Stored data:
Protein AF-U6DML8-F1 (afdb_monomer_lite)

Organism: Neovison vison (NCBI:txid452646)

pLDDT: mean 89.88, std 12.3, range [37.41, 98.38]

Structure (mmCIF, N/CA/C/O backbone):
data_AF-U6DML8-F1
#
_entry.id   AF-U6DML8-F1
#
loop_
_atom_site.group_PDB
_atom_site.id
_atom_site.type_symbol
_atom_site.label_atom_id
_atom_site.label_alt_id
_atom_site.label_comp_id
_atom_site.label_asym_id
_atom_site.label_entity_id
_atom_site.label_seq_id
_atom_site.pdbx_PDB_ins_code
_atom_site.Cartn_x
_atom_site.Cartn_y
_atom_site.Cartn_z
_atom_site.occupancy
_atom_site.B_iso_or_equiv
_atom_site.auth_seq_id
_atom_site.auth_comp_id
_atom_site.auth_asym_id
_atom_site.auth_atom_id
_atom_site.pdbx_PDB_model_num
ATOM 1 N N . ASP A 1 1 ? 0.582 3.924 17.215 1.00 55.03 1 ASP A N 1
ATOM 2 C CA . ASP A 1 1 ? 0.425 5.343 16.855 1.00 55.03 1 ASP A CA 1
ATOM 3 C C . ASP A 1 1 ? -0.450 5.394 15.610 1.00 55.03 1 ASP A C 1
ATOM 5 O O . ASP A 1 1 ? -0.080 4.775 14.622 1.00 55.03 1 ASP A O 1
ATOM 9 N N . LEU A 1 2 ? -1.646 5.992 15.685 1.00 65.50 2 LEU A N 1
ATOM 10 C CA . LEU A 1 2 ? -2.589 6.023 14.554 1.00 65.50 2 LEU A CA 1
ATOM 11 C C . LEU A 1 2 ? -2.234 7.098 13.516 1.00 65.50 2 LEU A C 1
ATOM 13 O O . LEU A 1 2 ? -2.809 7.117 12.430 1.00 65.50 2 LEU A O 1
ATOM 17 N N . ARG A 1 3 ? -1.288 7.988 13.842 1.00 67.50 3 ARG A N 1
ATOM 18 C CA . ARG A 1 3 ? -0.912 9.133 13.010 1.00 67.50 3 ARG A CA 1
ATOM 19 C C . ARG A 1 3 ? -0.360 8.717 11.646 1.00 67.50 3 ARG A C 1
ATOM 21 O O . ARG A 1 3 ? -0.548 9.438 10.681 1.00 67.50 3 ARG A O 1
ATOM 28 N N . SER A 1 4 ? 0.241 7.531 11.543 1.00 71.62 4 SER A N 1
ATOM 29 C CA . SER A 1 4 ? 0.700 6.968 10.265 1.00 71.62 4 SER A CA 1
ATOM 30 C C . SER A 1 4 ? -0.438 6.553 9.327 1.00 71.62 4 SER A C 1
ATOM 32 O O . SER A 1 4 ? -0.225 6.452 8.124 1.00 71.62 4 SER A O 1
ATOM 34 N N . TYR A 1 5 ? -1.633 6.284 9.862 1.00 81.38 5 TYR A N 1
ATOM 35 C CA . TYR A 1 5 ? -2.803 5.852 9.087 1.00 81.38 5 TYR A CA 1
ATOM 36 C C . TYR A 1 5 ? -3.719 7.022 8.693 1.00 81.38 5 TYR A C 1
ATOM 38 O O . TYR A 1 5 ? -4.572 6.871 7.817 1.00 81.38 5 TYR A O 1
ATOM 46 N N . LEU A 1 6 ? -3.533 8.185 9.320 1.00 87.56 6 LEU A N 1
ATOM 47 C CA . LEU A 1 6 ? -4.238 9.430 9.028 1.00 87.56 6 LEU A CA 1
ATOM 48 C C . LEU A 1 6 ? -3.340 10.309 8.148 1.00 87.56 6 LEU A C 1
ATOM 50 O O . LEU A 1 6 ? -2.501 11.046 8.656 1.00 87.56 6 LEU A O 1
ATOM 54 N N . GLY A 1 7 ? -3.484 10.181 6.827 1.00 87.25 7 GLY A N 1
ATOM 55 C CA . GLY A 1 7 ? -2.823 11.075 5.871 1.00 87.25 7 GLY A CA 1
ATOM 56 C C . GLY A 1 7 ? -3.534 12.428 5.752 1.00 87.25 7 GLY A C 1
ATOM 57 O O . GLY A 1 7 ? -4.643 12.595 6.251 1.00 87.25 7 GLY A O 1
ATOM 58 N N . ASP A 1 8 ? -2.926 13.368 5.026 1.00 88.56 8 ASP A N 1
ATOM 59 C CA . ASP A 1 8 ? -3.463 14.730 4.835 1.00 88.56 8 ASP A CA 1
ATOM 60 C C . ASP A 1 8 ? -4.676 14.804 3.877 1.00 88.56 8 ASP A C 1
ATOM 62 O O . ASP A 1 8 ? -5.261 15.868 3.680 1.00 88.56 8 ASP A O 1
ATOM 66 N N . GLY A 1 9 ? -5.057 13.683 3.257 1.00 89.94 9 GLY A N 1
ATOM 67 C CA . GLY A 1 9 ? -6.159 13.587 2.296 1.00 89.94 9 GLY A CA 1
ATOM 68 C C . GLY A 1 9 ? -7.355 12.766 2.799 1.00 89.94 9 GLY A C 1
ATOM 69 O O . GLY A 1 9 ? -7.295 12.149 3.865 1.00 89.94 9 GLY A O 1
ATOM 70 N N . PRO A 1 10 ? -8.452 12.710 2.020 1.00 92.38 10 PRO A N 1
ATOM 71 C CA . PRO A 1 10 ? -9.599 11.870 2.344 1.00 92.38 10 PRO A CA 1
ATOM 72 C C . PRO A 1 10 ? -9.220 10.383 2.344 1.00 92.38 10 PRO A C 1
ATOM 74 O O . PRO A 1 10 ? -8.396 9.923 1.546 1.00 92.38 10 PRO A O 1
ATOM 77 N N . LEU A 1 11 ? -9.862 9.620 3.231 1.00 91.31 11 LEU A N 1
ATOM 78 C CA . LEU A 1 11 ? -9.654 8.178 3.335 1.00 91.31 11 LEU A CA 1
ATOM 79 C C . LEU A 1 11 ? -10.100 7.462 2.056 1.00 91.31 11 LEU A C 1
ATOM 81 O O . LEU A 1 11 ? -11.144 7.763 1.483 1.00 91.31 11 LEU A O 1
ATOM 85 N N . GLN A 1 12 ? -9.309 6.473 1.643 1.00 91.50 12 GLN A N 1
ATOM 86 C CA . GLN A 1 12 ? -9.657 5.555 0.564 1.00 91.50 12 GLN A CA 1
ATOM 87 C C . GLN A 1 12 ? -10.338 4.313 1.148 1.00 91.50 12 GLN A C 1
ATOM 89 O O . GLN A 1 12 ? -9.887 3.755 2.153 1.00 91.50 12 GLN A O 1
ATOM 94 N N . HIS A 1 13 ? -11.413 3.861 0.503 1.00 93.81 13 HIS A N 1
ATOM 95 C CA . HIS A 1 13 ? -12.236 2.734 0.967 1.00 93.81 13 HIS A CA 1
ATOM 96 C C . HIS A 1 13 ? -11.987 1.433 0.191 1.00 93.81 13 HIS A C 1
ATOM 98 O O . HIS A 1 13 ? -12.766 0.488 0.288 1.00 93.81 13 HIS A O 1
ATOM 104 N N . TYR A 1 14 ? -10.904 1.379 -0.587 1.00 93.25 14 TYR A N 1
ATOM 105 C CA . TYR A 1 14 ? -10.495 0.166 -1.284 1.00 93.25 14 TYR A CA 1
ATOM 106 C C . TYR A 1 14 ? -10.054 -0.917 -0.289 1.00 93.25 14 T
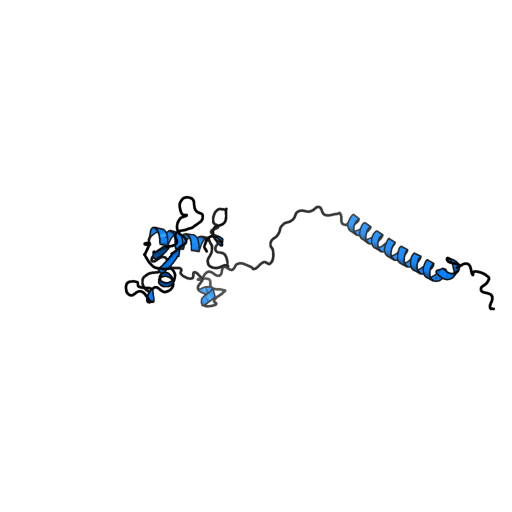YR A C 1
ATOM 108 O O . TYR A 1 14 ? -9.275 -0.652 0.630 1.00 93.25 14 TYR A O 1
ATOM 116 N N . ILE A 1 15 ? -10.535 -2.146 -0.495 1.00 92.62 15 ILE A N 1
ATOM 117 C CA . ILE A 1 15 ? -10.110 -3.323 0.267 1.00 92.62 15 ILE A CA 1
ATOM 118 C C . ILE A 1 15 ? -8.761 -3.772 -0.300 1.00 92.62 15 ILE A C 1
ATOM 120 O O . ILE A 1 15 ? -8.698 -4.592 -1.212 1.00 92.62 15 ILE A O 1
ATOM 124 N N . ALA A 1 16 ? -7.690 -3.179 0.220 1.00 90.19 16 ALA A N 1
ATOM 125 C CA . ALA A 1 16 ? -6.328 -3.508 -0.175 1.00 90.19 16 ALA A CA 1
ATOM 126 C C . ALA A 1 16 ? -5.898 -4.886 0.351 1.00 90.19 16 ALA A C 1
ATOM 128 O O . ALA A 1 16 ? -6.399 -5.366 1.370 1.00 90.19 16 ALA A O 1
ATOM 129 N N . VAL A 1 17 ? -4.886 -5.486 -0.284 1.00 88.44 17 VAL A N 1
ATOM 130 C CA . VAL A 1 17 ? -4.230 -6.704 0.231 1.00 88.44 17 VAL A CA 1
ATOM 131 C C . VAL A 1 17 ? -3.589 -6.492 1.611 1.00 88.44 17 VAL A C 1
ATOM 133 O O . VAL A 1 17 ? -3.489 -7.432 2.401 1.00 88.44 17 VAL A O 1
ATOM 136 N N . SER A 1 18 ? -3.151 -5.271 1.934 1.00 80.31 18 SER A N 1
ATOM 137 C CA . SER A 1 18 ? -2.624 -4.942 3.262 1.00 80.31 18 SER A CA 1
ATOM 138 C C . SER A 1 18 ? -3.751 -4.882 4.295 1.00 80.31 18 SER A C 1
ATOM 140 O O . SER A 1 18 ? -4.659 -4.057 4.184 1.00 80.31 18 SER A O 1
ATOM 142 N N . SER A 1 19 ? -3.662 -5.719 5.326 1.00 81.62 19 SER A N 1
ATOM 143 C CA . SER A 1 19 ? -4.659 -5.818 6.393 1.00 81.62 19 SER A CA 1
ATOM 144 C C . SER A 1 19 ? -4.084 -5.368 7.743 1.00 81.62 19 SER A C 1
ATOM 146 O O . SER A 1 19 ? -3.016 -5.866 8.107 1.00 81.62 19 SER A O 1
ATOM 148 N N . PRO A 1 20 ? -4.811 -4.561 8.544 1.00 84.81 20 PRO A N 1
ATOM 149 C CA . PRO A 1 20 ? -6.062 -3.851 8.225 1.00 84.81 20 PRO A CA 1
ATOM 150 C C . PRO A 1 20 ? -5.841 -2.575 7.392 1.00 84.81 20 PRO A C 1
ATOM 152 O O . PRO A 1 20 ? -4.773 -1.971 7.441 1.00 84.81 20 PRO A O 1
ATOM 155 N N . THR A 1 21 ? -6.869 -2.129 6.661 1.00 90.25 21 THR A N 1
ATOM 156 C CA . THR A 1 21 ? -6.824 -0.849 5.925 1.00 90.25 21 THR A CA 1
ATOM 157 C C . THR A 1 21 ? -7.014 0.349 6.864 1.00 90.25 21 THR A C 1
ATOM 159 O O . THR A 1 21 ? -7.610 0.219 7.937 1.00 90.25 21 THR A O 1
ATOM 162 N N . ASN A 1 22 ? -6.576 1.545 6.451 1.00 92.19 22 ASN A N 1
ATOM 163 C CA . ASN A 1 22 ? -6.710 2.773 7.251 1.00 92.19 22 ASN A CA 1
ATOM 164 C C . ASN A 1 22 ? -8.172 3.047 7.646 1.00 92.19 22 ASN A C 1
ATOM 166 O O . ASN A 1 22 ? -8.449 3.411 8.788 1.00 92.19 22 ASN A O 1
ATOM 170 N N . THR A 1 23 ? -9.111 2.810 6.722 1.00 92.75 23 THR A N 1
ATOM 171 C CA . THR A 1 23 ? -10.551 2.960 6.976 1.00 92.75 23 THR A CA 1
ATOM 172 C C . THR A 1 23 ? -11.018 2.026 8.095 1.00 92.75 23 THR A C 1
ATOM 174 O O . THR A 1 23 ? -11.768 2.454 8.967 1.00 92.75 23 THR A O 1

● **TASK PROMPT**: From the first line of the entries above to the line with "ATOM 30 C C", please return every line exactly, keeping both ends.

● **ANSWER FOR THIS EXERCISE**:
Protein AF-U6DML8-F1 (afdb_monomer_lite)

Organism: Neovison vison (NCBI:txid452646)

pLDDT: mean 89.88, std 12.3, range [37.41, 98.38]

Structure (mmCIF, N/CA/C/O backbone):
data_AF-U6DML8-F1
#
_entry.id   AF-U6DML8-F1
#
loop_
_atom_site.group_PDB
_atom_site.id
_atom_site.type_symbol
_atom_site.label_atom_id
_atom_site.label_alt_id
_atom_site.label_comp_id
_atom_site.label_asym_id
_atom_site.label_entity_id
_atom_site.label_seq_id
_atom_site.pdbx_PDB_ins_code
_atom_site.Cartn_x
_atom_site.Cartn_y
_atom_site.Cartn_z
_atom_site.occupancy
_atom_site.B_iso_or_equiv
_atom_site.auth_seq_id
_atom_site.auth_comp_id
_atom_site.auth_asym_id
_atom_site.auth_atom_id
_atom_site.pdbx_PDB_model_num
ATOM 1 N N . ASP A 1 1 ? 0.582 3.924 17.215 1.00 55.03 1 ASP A N 1
ATOM 2 C CA . ASP A 1 1 ? 0.425 5.343 16.855 1.00 55.03 1 ASP A CA 1
ATOM 3 C C . ASP A 1 1 ? -0.450 5.394 15.610 1.00 55.03 1 ASP A C 1
ATOM 5 O O . ASP A 1 1 ? -0.080 4.775 14.622 1.00 55.03 1 ASP A O 1
ATOM 9 N N . LEU A 1 2 ? -1.646 5.992 15.685 1.00 65.50 2 LEU A N 1
ATOM 10 C CA . LEU A 1 2 ? -2.589 6.023 14.554 1.00 65.50 2 LEU A CA 1
ATOM 11 C C . LEU A 1 2 ? -2.234 7.098 13.516 1.00 65.50 2 LEU A C 1
ATOM 13 O O . LEU A 1 2 ? -2.809 7.117 12.430 1.00 65.50 2 LEU A O 1
ATOM 17 N N . ARG A 1 3 ? -1.288 7.988 13.842 1.00 67.50 3 ARG A N 1
ATOM 18 C CA . ARG A 1 3 ? -0.912 9.133 13.010 1.00 67.50 3 ARG A CA 1
ATOM 19 C C . ARG A 1 3 ? -0.360 8.717 11.646 1.00 67.50 3 ARG A C 1
ATOM 21 O O . ARG A 1 3 ? -0.548 9.438 10.681 1.00 67.50 3 ARG A O 1
ATOM 28 N N . SER A 1 4 ? 0.241 7.531 11.543 1.00 71.62 4 SER A N 1
ATOM 29 C CA . SER A 1 4 ? 0.700 6.968 10.265 1.00 71.62 4 SER A CA 1
ATOM 30 C C . SER A 1 4 ? -0.438 6.553 9.327 1.00 71.62 4 SER A C 1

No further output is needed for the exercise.